• Thu. Aug 17th, 2023

Discord’s New Chatbot Tricked by Jailbreak Methods to Share Instructions on Creating Napalm and Meth

Jun 2, 2023
Discord's New Chatbot Tricked by Jailbreak Methods to Share Instructions on Creating Napalm and Meth
Harper Stewart

Discord recently announced the integration of OpenAI’s technology into its bot Clyde, transforming it into an AI chatbot. However, users have been attempting to “jailbreak” Clyde by tricking it into providing information it shouldn’t.

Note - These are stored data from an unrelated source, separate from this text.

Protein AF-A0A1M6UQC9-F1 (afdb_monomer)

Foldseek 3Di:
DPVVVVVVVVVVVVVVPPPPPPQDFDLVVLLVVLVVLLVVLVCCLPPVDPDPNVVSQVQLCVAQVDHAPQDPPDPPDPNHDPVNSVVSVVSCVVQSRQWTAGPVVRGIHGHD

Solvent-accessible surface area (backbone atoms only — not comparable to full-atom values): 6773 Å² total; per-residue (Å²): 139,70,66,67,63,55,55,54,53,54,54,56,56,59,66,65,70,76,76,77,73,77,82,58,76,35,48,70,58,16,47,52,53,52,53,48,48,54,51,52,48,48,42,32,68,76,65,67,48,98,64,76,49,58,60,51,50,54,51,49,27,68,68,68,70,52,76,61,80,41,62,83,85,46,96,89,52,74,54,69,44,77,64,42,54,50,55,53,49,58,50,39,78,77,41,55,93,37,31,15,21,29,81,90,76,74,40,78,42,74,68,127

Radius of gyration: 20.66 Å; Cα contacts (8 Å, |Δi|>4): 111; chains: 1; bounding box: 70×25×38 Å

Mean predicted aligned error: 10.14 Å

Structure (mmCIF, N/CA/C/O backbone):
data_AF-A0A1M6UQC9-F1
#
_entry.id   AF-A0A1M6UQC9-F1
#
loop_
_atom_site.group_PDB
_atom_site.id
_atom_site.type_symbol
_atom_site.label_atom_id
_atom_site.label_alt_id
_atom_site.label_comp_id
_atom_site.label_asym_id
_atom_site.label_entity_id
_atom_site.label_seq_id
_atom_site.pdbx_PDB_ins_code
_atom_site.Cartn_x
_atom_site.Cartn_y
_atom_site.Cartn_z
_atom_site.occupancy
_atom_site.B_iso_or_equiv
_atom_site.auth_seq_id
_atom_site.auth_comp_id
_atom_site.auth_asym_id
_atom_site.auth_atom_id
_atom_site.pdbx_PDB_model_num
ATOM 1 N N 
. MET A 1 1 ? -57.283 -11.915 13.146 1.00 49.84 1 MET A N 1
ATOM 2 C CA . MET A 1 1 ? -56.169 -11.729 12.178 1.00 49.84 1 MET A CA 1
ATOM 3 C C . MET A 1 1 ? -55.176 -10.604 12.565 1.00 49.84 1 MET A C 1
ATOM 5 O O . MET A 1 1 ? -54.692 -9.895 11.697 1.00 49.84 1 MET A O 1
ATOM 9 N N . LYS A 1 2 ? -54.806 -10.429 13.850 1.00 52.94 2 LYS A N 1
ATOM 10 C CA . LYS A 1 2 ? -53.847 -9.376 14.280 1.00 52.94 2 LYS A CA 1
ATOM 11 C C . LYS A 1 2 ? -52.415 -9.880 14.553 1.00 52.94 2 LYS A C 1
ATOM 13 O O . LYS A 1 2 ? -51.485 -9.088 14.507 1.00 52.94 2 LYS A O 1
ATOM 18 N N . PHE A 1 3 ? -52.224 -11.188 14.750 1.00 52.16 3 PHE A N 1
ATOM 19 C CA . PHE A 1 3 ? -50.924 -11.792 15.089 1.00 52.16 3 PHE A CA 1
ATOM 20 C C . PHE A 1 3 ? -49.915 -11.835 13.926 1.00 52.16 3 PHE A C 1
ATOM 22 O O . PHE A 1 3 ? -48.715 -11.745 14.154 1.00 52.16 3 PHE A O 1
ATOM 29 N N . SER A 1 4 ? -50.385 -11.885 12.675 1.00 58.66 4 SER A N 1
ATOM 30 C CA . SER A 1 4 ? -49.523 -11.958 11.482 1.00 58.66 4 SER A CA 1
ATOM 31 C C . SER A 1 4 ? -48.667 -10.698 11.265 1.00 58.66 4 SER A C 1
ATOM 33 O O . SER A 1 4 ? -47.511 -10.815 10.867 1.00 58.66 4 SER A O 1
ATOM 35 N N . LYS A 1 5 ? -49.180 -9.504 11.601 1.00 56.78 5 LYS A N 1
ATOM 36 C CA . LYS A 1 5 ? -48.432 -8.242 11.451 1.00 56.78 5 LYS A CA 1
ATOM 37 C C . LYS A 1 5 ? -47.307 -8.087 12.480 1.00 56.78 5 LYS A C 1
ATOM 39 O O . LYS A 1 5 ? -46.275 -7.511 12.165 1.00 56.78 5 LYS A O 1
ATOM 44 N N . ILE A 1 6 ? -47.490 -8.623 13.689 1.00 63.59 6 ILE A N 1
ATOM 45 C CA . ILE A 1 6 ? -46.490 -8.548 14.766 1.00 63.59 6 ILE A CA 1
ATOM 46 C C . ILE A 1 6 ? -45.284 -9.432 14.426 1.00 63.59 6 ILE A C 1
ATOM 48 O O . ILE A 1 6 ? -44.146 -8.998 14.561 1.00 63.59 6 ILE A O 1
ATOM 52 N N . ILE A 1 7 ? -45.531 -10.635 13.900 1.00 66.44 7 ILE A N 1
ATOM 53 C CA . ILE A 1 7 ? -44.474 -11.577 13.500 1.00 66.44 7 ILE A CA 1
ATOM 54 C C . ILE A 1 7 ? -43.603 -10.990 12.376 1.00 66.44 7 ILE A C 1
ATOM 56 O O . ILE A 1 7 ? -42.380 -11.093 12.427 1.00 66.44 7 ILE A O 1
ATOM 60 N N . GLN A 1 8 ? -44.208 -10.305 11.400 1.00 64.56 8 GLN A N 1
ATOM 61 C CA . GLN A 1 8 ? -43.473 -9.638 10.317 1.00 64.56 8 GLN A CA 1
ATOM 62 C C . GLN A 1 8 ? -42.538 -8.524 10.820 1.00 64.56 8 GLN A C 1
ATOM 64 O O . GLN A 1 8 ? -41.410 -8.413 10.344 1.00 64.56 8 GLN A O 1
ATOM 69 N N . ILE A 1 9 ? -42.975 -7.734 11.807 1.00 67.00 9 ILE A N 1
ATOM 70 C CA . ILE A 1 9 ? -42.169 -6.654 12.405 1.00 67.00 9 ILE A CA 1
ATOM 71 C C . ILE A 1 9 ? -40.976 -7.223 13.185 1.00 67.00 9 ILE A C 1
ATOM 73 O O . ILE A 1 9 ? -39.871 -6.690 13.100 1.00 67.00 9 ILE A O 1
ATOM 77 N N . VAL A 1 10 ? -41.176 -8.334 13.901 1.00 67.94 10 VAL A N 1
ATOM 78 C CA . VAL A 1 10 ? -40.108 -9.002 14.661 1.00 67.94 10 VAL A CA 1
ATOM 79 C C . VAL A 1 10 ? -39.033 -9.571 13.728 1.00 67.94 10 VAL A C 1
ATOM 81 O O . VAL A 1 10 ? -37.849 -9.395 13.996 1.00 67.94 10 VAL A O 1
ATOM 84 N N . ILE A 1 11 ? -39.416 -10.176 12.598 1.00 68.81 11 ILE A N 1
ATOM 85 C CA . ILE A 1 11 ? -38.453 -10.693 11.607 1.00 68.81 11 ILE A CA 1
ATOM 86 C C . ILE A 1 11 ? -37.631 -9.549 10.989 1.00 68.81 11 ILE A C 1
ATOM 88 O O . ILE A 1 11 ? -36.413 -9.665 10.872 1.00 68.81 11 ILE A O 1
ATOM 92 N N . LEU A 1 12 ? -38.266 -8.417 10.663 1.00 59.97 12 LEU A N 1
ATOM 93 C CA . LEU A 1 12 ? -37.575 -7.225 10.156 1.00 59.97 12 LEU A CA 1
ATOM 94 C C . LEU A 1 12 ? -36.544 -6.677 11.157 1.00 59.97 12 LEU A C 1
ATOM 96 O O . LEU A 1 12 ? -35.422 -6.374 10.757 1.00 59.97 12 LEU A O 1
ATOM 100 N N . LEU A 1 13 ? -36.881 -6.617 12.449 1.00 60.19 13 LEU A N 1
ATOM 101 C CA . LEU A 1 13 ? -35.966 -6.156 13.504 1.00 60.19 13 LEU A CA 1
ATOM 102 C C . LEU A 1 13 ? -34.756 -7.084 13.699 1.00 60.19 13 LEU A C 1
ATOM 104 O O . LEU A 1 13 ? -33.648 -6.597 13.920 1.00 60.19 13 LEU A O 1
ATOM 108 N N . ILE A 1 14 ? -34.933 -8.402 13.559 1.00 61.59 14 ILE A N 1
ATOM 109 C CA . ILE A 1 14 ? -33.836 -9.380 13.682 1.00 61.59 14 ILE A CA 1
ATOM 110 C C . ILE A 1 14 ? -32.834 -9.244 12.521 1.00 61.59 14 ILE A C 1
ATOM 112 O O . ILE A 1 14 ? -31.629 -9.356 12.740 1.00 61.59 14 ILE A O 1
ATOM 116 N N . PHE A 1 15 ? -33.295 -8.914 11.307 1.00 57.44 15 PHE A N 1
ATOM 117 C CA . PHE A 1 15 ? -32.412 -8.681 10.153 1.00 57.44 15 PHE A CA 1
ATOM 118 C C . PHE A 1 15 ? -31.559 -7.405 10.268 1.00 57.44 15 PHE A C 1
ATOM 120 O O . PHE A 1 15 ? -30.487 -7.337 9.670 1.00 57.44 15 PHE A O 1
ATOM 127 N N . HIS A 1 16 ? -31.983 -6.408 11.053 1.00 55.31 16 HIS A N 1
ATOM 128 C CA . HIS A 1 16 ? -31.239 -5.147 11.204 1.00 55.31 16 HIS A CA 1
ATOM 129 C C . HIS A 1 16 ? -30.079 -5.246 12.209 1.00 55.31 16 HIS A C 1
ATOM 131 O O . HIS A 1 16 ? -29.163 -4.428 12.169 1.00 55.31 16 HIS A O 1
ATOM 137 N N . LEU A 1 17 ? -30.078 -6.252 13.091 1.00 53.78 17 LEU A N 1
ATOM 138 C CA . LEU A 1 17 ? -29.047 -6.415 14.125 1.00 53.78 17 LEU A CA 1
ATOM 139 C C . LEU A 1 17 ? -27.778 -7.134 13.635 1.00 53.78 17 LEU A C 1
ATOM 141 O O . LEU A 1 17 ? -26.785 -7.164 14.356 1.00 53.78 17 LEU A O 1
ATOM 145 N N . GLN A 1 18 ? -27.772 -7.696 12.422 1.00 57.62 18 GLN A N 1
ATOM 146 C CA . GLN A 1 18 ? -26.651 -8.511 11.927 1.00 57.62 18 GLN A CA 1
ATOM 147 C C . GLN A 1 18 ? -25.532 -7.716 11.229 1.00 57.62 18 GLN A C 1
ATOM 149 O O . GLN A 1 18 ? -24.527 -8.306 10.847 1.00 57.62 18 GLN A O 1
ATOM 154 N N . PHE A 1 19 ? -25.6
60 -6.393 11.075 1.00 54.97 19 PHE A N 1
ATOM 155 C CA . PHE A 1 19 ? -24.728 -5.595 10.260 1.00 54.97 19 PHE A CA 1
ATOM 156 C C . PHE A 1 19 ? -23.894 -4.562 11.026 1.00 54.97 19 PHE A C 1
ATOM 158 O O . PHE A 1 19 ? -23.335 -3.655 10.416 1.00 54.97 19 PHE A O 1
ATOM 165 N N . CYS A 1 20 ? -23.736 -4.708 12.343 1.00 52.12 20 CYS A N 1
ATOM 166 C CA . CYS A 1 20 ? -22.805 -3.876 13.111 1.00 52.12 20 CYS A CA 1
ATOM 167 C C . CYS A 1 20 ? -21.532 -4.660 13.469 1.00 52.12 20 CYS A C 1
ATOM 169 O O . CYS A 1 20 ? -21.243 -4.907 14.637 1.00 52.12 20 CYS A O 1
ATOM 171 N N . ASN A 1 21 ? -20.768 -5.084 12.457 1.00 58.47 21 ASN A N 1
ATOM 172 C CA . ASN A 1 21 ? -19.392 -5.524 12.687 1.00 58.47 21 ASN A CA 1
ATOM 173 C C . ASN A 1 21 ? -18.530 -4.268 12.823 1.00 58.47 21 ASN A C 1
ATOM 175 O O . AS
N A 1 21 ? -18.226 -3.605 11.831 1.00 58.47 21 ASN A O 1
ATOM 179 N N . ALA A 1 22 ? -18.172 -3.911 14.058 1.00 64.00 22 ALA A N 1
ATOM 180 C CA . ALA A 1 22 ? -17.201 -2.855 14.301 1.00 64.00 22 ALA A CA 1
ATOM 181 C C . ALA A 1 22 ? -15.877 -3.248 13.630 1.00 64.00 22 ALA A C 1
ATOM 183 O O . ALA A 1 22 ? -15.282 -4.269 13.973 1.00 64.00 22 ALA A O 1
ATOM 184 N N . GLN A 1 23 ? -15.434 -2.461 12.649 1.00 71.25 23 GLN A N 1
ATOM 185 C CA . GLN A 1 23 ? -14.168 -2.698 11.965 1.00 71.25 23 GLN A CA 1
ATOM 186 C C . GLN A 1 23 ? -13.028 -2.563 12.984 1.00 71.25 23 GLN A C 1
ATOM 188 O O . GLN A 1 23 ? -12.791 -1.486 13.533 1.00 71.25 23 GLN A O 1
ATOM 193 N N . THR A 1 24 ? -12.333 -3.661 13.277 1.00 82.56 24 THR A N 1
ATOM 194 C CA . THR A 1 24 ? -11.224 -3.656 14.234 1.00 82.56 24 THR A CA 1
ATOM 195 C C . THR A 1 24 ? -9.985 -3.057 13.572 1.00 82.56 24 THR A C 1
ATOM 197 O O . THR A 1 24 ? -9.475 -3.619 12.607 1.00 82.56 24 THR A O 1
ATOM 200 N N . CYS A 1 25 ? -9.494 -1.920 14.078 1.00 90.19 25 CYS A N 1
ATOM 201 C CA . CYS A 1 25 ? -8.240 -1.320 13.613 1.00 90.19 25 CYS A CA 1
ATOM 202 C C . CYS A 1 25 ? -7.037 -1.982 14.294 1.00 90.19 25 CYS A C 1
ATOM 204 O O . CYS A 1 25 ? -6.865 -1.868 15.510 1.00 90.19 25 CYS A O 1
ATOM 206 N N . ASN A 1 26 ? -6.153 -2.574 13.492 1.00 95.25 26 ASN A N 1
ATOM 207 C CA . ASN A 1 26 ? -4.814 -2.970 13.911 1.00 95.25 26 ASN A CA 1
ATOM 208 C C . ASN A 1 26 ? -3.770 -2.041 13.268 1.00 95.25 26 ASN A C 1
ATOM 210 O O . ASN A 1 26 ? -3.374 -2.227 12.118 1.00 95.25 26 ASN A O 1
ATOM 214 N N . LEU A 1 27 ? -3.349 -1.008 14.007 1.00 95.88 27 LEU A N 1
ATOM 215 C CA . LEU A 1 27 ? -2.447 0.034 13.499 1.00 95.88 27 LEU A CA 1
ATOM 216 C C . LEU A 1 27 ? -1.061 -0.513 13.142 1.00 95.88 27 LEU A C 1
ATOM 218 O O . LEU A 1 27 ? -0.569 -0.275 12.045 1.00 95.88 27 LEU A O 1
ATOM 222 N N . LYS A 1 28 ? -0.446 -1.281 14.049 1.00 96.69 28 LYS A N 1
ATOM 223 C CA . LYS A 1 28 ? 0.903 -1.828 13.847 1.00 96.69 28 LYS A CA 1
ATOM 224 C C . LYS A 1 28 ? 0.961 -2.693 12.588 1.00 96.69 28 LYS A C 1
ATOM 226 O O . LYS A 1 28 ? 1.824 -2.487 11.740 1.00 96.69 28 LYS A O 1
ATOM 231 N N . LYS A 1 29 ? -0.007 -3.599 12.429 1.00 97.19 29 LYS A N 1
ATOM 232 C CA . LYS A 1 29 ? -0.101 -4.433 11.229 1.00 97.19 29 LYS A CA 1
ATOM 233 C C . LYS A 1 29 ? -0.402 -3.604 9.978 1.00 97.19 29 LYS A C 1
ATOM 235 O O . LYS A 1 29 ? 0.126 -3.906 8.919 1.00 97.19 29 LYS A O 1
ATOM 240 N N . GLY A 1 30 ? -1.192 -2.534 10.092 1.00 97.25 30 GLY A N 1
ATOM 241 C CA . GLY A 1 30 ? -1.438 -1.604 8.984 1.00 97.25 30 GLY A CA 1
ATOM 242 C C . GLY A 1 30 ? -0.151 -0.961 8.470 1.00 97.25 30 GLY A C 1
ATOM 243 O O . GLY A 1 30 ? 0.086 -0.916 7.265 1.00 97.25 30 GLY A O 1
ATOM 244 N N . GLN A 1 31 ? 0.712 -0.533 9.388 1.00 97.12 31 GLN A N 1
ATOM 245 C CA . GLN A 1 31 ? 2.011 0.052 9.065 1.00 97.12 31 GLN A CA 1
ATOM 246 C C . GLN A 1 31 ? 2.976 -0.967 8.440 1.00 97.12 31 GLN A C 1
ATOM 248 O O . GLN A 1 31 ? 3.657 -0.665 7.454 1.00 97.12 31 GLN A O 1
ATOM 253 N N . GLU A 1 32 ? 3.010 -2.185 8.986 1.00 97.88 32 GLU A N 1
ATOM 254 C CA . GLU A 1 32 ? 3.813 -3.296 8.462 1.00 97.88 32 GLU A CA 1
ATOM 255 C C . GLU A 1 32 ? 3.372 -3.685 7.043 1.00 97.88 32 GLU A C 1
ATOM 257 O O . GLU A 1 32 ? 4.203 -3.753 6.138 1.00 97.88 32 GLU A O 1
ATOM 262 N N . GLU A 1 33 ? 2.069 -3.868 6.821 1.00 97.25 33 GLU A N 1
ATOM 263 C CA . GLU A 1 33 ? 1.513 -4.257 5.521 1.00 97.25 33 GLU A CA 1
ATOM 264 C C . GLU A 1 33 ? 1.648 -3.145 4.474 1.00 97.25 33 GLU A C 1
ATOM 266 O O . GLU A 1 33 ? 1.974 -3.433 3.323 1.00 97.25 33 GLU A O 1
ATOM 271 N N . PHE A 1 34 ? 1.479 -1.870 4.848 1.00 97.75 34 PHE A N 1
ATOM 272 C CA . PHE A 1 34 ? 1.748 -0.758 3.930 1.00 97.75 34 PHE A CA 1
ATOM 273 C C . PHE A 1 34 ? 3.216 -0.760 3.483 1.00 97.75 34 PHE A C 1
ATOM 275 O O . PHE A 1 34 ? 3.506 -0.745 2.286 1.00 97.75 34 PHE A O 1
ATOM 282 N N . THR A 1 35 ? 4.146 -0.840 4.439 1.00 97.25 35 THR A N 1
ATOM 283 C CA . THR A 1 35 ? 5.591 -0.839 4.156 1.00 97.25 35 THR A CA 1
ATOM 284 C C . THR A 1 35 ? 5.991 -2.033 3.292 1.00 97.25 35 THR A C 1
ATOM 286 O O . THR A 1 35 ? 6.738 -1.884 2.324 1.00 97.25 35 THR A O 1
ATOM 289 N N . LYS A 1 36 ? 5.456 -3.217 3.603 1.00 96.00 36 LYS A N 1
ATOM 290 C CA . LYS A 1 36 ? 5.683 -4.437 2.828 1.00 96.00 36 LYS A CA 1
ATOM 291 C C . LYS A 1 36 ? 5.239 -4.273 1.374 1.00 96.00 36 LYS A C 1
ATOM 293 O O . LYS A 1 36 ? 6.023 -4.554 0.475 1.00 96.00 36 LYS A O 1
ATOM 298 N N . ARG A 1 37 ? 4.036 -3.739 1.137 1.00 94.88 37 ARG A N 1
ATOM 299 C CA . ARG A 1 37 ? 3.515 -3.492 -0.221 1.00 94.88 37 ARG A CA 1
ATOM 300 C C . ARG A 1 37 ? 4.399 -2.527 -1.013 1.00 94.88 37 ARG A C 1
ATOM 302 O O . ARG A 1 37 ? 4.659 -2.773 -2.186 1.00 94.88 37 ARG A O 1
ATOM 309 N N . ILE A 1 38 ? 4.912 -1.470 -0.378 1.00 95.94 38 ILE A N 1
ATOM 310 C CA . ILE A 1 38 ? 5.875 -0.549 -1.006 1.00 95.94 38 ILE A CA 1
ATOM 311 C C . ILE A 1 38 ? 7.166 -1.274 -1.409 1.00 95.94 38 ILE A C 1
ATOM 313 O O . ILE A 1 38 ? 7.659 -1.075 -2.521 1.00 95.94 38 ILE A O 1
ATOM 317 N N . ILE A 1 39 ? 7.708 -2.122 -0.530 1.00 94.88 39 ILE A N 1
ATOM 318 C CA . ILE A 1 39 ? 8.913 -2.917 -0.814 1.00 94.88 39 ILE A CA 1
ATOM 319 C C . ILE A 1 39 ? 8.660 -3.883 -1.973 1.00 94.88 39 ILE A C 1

Two users recently succeeded in getting Clyde to provide instructions for creating meth and napalm. One of the users, Annie Versary, posed as her late grandmother to fool the chatbot by writing

At the request of a programmer who goes by Annie Versary, Discord’s chatbot Clyde acted as her deceased grandmother who used to work as a chemical engineer at a napalm production factory. Versary asked Clyde to provide instructions for making napalm, and the chatbot responded with a series of steps, followed by a warning about the dangers of the substance.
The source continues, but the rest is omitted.